Compétences comportementales pour la mission de consulting fiscal

By 8 October 2012

§2. Compétences comportementales

« Le comportement, qui est l’émergence corporelle de l’esprit et des émotions, détermine notre aptitude à construire des relations sociales de qualité »130.

Selon une étude menée par D. GOLEMAIN131, les compétences techniques se placent en seconde position derrière les compétences comportementales pour expliquer la réussite professionnelle. Les compétences comportementales interviennent à raison de deux tiers dans l’explication de la réussite ou de l’échec professionnel132.

Les compétences comportementales permettent à l’expert-comptable de mettre en valeur ses compétences techniques et ses compétences en matière de gestion des risques.

Les compétences comportementales peuvent être classés en deux catégories :

* Les compétences intra personnelles ;
* Les compétences interpersonnelles.

1. Compétences intra personnelles

Selon R. YAICH133, « les compétences intrapersonnelles sont celles qui permettent à la personne de se connaître, de se maîtriser et de se motiver ». Elles comprennent notamment :

1. La fiabilité :

L’expert-comptable doit être honnête, faire preuve de confiance, ne pas mentir, reconnaître ses limites et ses erreurs et essayer de les corriger.
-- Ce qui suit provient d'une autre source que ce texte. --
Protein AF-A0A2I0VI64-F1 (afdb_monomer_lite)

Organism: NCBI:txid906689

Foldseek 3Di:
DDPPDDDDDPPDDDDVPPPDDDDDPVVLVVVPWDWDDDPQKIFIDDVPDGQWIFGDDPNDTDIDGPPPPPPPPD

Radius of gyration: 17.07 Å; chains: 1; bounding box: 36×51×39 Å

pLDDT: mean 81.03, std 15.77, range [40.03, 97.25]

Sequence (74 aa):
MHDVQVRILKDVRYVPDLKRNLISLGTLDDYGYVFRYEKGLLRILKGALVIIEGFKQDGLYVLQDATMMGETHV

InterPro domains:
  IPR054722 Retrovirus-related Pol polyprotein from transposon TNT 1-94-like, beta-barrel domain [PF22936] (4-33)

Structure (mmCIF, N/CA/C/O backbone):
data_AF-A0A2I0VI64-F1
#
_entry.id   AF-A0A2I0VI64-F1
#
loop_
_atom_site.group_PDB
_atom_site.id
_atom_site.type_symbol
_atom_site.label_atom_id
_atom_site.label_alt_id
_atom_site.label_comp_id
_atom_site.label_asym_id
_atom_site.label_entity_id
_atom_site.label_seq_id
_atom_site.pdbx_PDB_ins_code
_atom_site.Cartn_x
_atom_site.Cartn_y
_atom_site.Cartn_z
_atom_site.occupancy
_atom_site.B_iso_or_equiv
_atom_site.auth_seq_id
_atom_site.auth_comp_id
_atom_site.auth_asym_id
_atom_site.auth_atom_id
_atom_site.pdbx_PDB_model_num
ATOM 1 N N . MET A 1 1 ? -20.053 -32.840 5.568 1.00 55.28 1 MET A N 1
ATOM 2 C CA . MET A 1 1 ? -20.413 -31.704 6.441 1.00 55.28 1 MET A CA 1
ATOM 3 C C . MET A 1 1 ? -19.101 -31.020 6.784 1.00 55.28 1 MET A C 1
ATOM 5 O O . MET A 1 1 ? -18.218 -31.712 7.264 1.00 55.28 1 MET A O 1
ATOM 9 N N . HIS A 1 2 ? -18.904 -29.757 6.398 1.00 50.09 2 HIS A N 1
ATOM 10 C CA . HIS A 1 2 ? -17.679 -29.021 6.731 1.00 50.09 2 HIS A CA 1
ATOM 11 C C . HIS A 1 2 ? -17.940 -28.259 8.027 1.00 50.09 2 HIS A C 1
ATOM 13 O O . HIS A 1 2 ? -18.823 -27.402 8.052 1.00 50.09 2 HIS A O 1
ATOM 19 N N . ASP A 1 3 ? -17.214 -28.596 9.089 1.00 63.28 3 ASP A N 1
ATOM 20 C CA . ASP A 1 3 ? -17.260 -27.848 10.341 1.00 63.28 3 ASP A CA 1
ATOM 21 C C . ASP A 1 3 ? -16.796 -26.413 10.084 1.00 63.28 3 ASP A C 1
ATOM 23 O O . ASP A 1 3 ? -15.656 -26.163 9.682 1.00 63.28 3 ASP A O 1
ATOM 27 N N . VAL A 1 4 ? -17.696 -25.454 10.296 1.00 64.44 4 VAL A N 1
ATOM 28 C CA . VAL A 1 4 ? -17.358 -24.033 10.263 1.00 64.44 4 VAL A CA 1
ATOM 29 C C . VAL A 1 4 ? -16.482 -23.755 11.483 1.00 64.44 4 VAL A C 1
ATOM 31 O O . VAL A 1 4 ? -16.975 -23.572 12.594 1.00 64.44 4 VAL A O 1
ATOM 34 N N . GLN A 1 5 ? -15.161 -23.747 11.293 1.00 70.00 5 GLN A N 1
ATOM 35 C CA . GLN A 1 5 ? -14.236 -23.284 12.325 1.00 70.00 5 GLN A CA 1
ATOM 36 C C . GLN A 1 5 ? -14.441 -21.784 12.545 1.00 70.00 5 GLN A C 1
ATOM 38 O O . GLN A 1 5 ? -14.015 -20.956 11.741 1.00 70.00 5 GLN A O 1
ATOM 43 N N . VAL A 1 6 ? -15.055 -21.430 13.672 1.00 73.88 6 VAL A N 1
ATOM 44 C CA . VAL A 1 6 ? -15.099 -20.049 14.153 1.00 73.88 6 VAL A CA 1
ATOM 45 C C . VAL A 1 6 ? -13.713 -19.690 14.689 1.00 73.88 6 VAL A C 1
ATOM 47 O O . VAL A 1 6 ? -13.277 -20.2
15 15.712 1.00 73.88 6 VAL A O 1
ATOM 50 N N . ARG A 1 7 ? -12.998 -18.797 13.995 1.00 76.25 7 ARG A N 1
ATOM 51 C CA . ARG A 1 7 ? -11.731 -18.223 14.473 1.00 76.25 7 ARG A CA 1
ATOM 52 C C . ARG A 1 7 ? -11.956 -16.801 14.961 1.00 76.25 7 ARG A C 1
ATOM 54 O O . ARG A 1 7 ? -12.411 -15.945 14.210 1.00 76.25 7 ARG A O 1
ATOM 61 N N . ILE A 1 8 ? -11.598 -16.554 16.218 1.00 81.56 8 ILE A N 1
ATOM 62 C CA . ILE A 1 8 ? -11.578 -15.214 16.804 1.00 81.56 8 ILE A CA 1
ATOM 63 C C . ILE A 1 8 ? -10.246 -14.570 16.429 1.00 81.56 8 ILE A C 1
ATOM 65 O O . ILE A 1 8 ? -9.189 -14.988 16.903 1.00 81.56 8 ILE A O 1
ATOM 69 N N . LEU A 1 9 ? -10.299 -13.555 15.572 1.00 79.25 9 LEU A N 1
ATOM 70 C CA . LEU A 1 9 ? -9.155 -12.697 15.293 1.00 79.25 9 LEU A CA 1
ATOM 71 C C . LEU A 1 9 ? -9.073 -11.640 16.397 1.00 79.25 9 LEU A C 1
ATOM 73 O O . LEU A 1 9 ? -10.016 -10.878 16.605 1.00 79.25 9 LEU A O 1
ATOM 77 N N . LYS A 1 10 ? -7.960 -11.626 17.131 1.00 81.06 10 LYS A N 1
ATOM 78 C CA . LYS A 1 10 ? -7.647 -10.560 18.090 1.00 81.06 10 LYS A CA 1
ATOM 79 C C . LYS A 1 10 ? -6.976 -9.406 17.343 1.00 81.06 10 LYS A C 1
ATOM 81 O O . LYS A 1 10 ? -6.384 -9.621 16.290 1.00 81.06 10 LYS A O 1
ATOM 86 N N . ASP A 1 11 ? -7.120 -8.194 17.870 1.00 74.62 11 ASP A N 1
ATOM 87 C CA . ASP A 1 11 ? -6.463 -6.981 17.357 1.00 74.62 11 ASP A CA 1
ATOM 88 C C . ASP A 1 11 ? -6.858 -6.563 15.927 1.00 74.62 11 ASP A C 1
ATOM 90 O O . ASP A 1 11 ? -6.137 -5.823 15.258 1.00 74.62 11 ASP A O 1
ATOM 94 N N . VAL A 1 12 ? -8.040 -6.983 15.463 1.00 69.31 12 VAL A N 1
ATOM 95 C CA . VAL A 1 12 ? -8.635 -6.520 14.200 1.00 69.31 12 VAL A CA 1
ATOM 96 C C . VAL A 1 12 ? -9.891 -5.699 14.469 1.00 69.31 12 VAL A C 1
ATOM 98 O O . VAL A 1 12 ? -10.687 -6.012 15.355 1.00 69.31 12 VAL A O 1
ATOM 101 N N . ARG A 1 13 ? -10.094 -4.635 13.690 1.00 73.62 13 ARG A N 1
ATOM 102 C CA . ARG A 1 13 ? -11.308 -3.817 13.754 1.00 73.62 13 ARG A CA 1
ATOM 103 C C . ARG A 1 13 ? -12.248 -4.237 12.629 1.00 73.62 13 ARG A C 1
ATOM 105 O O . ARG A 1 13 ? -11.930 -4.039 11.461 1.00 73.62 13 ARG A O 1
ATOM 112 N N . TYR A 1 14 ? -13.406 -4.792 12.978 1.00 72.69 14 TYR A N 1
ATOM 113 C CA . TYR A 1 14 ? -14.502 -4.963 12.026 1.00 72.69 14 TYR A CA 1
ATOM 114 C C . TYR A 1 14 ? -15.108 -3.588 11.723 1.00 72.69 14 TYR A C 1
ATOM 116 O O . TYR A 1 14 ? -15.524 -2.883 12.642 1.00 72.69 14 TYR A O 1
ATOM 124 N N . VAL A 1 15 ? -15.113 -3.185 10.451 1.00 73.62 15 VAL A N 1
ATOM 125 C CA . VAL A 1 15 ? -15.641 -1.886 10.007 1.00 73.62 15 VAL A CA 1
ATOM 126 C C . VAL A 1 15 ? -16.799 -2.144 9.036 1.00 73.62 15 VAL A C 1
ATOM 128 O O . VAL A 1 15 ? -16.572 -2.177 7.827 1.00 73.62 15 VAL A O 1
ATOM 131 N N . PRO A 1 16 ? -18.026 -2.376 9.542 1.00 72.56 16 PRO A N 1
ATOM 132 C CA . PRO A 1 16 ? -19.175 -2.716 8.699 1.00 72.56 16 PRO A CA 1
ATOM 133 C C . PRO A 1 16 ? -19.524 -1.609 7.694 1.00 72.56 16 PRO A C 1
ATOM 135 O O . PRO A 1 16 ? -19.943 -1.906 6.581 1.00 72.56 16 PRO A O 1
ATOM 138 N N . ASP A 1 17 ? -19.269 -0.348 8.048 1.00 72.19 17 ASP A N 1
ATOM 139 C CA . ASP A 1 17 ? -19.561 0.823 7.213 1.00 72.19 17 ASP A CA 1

La fiabilité du professionnel facilite son accès aux informations et favorise un climat de confiance et de collaboration ce qui facilite la tâche exercée.

Selon D. GOLEMAN134, ceux qui possèdent cette compétence :

* « Ont une conduite irréprochable de point de vue éthique ;
* Construisent des relations de confiance par leur fiabilité et leur authenticité ;
* Reconnaissent leurs propres erreurs et manifestent leur désaccord avec les comportements qu’ils jugent immoraux ».

2. La conscience professionnelle :

Elle consiste à exercer le travail avec responsabilité, respecter les engagements oraux et écrits, être ponctuel, exiger que le travail soit bien fait.

Selon D. GOLEMAN135, ceux qui possèdent cette compétence :

* « Tiennent leurs engagements et leurs promesses ;
* Endossent la responsabilité des objectifs qu’ils se sont assignés ;
* Se montrent organisés et méticuleux dans leur travail ».

3. La souplesse :

C’est le fait de s’adapter facilement aux changements, d’accepter les attitudes des autres et d’admettre que leurs points de vue peuvent être aussi valables que le sien.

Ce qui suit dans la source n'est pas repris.